Konstrukcja budynku:
Mury piwnic żelbetowe monolityczne o grubości 25 cm, przekryte stropem prefabrykowanym DZ-3. Część nadziemna - stalowy ruszt dachowy o wymiarach 21 na 21 m, podparty czterema słupami stalowymi o przekroju 23 na 23 cm w rozstawie 15 na 15 m. Dach został zmontowany z gotowych elementów na stropie piwnic i podniesiony jednym dźwigiem na wysokość 3,50 m, a następnie przesunięty na osie słupów.
Ściany osłonowe sali konsumpcyjnej wykonano z pojedynczych tafli szkła bezbarwnego o wymiarach 3500 na 2500 na 8 mm w ślusarce z profili stalowych.

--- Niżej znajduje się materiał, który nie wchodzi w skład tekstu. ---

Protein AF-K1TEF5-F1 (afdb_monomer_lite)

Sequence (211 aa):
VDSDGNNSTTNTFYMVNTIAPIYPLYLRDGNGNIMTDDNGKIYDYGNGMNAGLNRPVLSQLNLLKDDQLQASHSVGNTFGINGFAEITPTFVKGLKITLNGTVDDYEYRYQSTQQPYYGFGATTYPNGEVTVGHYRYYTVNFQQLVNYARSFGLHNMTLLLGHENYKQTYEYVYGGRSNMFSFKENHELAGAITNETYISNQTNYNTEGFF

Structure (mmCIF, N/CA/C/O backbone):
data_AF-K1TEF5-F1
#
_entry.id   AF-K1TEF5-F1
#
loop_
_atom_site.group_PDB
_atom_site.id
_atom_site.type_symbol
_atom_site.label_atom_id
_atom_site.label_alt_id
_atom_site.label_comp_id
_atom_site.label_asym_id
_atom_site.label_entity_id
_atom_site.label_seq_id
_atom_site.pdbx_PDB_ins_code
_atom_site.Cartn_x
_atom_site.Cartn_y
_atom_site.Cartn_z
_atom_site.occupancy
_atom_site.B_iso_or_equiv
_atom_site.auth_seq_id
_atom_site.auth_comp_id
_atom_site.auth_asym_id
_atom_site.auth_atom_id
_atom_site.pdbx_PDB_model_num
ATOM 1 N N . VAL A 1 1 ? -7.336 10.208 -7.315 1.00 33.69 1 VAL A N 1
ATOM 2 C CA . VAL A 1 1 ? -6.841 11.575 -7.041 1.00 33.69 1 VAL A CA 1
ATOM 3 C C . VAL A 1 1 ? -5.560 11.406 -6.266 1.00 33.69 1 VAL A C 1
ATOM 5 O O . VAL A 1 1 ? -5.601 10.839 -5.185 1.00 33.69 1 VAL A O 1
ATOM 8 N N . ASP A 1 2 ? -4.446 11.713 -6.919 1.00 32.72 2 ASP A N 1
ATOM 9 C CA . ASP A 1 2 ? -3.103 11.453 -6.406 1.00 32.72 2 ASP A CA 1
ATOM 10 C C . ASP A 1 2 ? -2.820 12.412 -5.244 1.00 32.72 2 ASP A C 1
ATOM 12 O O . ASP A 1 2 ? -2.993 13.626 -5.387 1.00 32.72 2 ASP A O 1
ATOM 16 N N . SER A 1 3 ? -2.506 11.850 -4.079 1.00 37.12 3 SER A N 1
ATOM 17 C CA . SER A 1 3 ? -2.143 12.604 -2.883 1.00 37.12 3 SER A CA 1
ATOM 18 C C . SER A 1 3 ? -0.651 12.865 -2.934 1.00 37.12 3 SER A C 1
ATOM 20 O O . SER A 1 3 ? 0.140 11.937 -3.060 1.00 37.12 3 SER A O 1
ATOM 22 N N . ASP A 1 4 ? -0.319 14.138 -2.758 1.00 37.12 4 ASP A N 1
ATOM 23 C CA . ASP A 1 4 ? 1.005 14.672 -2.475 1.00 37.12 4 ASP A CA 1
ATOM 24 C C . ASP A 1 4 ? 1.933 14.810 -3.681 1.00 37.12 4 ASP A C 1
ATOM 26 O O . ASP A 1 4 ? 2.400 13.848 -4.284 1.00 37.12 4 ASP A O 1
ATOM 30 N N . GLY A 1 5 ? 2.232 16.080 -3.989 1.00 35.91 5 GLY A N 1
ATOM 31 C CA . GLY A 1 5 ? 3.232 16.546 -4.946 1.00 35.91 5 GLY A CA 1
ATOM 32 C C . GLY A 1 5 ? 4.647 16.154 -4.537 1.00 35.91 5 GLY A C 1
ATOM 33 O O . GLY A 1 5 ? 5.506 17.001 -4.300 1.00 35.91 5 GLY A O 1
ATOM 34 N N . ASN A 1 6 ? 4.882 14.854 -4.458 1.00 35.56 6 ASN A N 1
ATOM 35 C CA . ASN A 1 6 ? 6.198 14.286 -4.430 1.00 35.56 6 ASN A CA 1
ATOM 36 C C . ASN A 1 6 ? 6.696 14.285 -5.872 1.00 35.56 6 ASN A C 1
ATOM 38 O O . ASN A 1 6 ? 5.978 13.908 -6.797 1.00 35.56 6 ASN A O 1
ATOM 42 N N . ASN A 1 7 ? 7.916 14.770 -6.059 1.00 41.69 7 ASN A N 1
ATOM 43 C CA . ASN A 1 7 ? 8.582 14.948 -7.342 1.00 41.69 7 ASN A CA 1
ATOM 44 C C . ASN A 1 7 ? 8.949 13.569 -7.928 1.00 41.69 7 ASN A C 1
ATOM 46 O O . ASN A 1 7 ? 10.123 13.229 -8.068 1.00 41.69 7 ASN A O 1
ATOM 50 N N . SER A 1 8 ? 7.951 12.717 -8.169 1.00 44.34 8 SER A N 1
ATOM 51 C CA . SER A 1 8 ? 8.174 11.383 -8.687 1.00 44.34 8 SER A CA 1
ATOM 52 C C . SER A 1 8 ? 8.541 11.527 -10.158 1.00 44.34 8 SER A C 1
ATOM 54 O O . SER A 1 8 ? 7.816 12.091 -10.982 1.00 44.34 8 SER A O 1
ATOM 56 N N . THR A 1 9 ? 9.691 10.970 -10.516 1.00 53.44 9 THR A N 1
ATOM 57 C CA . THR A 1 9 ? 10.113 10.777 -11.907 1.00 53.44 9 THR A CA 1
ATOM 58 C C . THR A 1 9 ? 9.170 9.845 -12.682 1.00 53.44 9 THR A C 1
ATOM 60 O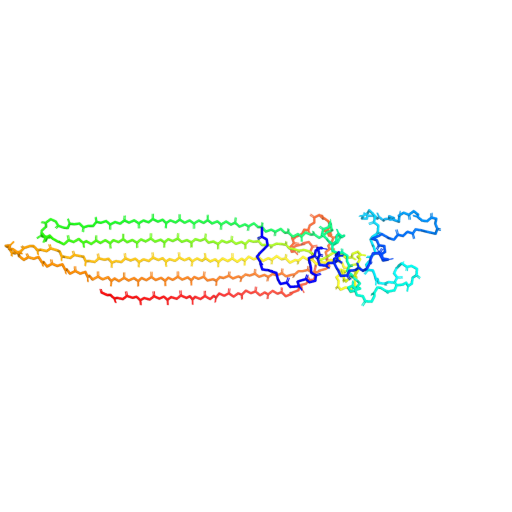 O . THR A 1 9 ? 9.443 9.552 -13.840 1.00 53.44 9 THR A O 1
ATOM 63 N N . THR A 1 10 ? 8.072 9.394 -12.057 1.00 58.94 10 THR A N 1
ATOM 64 C CA . THR A 1 10 ? 7.013 8.538 -12.600 1.00 58.94 10 THR A CA 1
ATOM 65 C C . THR A 1 10 ? 5.746 9.302 -13.011 1.00 58.94 10 THR A C 1
ATOM 67 O O . THR A 1 10 ? 4.811 8.680 -13.504 1.00 58.94 10 THR A O 1
ATOM 70 N N . ASN A 1 11 ? 5.699 10.637 -12.879 1.00 72.62 11 ASN A N 1
ATOM 71 C CA . ASN A 1 11 ? 4.566 11.454 -13.337 1.00 72.62 11 ASN A CA 1
ATOM 72 C C . ASN A 1 11 ? 4.756 11.972 -14.783 1.00 72.62 11 ASN A C 1
ATOM 74 O O . ASN A 1 11 ? 5.734 12.658 -15.094 1.00 72.62 11 ASN A O 1
ATOM 78 N N . THR A 1 12 ? 3.791 11.715 -15.676 1.00 77.75 12 THR A N 1
ATOM 79 C CA . THR A 1 12 ? 3.824 12.180 -17.080 1.00 77.75 12 THR A CA 1
ATOM 80 C C . THR A 1 12 ? 3.917 13.704 -17.202 1.00 77.75 12 THR A C 1
ATOM 82 O O . THR A 1 12 ? 4.641 14.208 -18.063 1.00 77.75 12 THR A O 1
ATOM 85 N N . PHE A 1 13 ? 3.270 14.458 -16.309 1.00 82.94 13 PHE A N 1
ATOM 86 C CA . PHE A 1 13 ? 3.345 15.921 -16.280 1.00 82.94 13 PHE A CA 1
ATOM 87 C C . PHE A 1 13 ? 4.739 16.424 -15.896 1.00 82.94 13 PHE A C 1
ATOM 89 O O . PHE A 1 13 ? 5.180 17.461 -16.396 1.00 82.94 13 PHE A O 1
ATOM 96 N N . TYR A 1 14 ? 5.461 15.691 -15.045 1.00 83.38 14 TYR A N 1
ATOM 97 C CA . TYR A 1 14 ? 6.838 16.035 -14.696 1.00 83.38 14 TYR A CA 1
ATOM 98 C C . TYR A 1 14 ? 7.760 15.923 -15.917 1.00 83.38 14 TYR A C 1
ATOM 100 O O . TYR A 1 14 ? 8.555 16.830 -16.173 1.00 83.38 14 TYR A O 1
ATOM 108 N N . MET A 1 15 ? 7.600 14.876 -16.736 1.00 82.81 15 MET A N 1
ATOM 109 C CA . MET A 1 15 ? 8.345 14.743 -17.994 1.00 82.81 15 MET A CA 1
ATOM 110 C C . MET A 1 15 ? 8.072 15.898 -18.963 1.00 82.81 15 MET A C 1
ATOM 112 O O . MET A 1 15 ? 9.021 16.465 -19.504 1.00 82.81 15 MET A O 1
ATOM 116 N N . VAL A 1 16 ? 6.802 16.272 -19.153 1.00 82.12 16 VAL A N 1
ATOM 117 C CA . VAL A 1 16 ? 6.409 17.360 -20.070 1.00 82.12 16 VAL A CA 1
ATOM 118 C C . VAL A 1 16 ? 7.001 18.707 -19.645 1.00 82.12 16 VAL A C 1
ATOM 120 O O . VAL A 1 16 ? 7.415 19.483 -20.499 1.00 82.12 16 VAL A O 1
ATOM 123 N N . ASN A 1 17 ? 7.091 18.974 -18.340 1.00 87.50 17 ASN A N 1
ATOM 124 C CA . ASN A 1 17 ? 7.647 20.230 -17.824 1.00 87.50 17 ASN A CA 1
ATOM 125 C C . ASN A 1 17 ? 9.185 20.244 -17.737 1.00 87.50 17 ASN A C 1
ATOM 127 O O . ASN A 1 17 ? 9.776 21.314 -17.614 1.00 87.50 17 ASN A O 1
ATOM 131 N N . THR A 1 18 ? 9.838 19.079 -17.791 1.00 88.38 18 THR A N 1
ATOM 132 C CA . THR A 1 18 ? 11.302 18.953 -17.653 1.00 88.38 18 THR A CA 1
ATOM 133 C C . THR A 1 18 ? 12.012 18.875 -19.005 1.00 88.38 18 THR A C 1
ATOM 135 O O . THR A 1 18 ? 13.148 19.330 -19.148 1.00 88.38 18 THR A O 1
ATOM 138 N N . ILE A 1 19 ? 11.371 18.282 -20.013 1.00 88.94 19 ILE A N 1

Projekt kawiarni „Rozdroże" jest próbą wyrażenia stosunku autorów do krajobrazu w warunkach miejskich. Stosunek ten jest, jak się wydaje, kryterium wartości każdego działania architektonicznego, co w aspekcie idei ochrony środowiska ma szczególne znaczenie - pisał autor projektu Jerzy Cander w Architekturze z 1975 roku.
Losy Rozdroża
A potem? Cóż, czas i zmiany ustrojowe nie były dla kawiarni łaskawe. Została przebudowana. Krytyk kulinarny Maciej Nowak dla "Gazety Wyborczej" w 2006 pisał:
Niepokój budzi dalszy los kawiarni, uchodzącej w swoim czasie za oficjalną rezydencję Stefana Kisielewskiego. To naprawdę jedna z pereł warszawskiego przemysłu gospodniego. Kilka lat temu komuś szalonemu przyszło do głowy, by harmonijnie wkomponowany w zieleń Ujazdowa pawilon ze szkła zamienić we włoską tawernę. Wstawiono do środka pseudośródziemnomorskie łuki z karton-gipsu, niszcząc cały suspens budowli polegający na tym, że masywna płyta dachu niemal wisi w powietrzu.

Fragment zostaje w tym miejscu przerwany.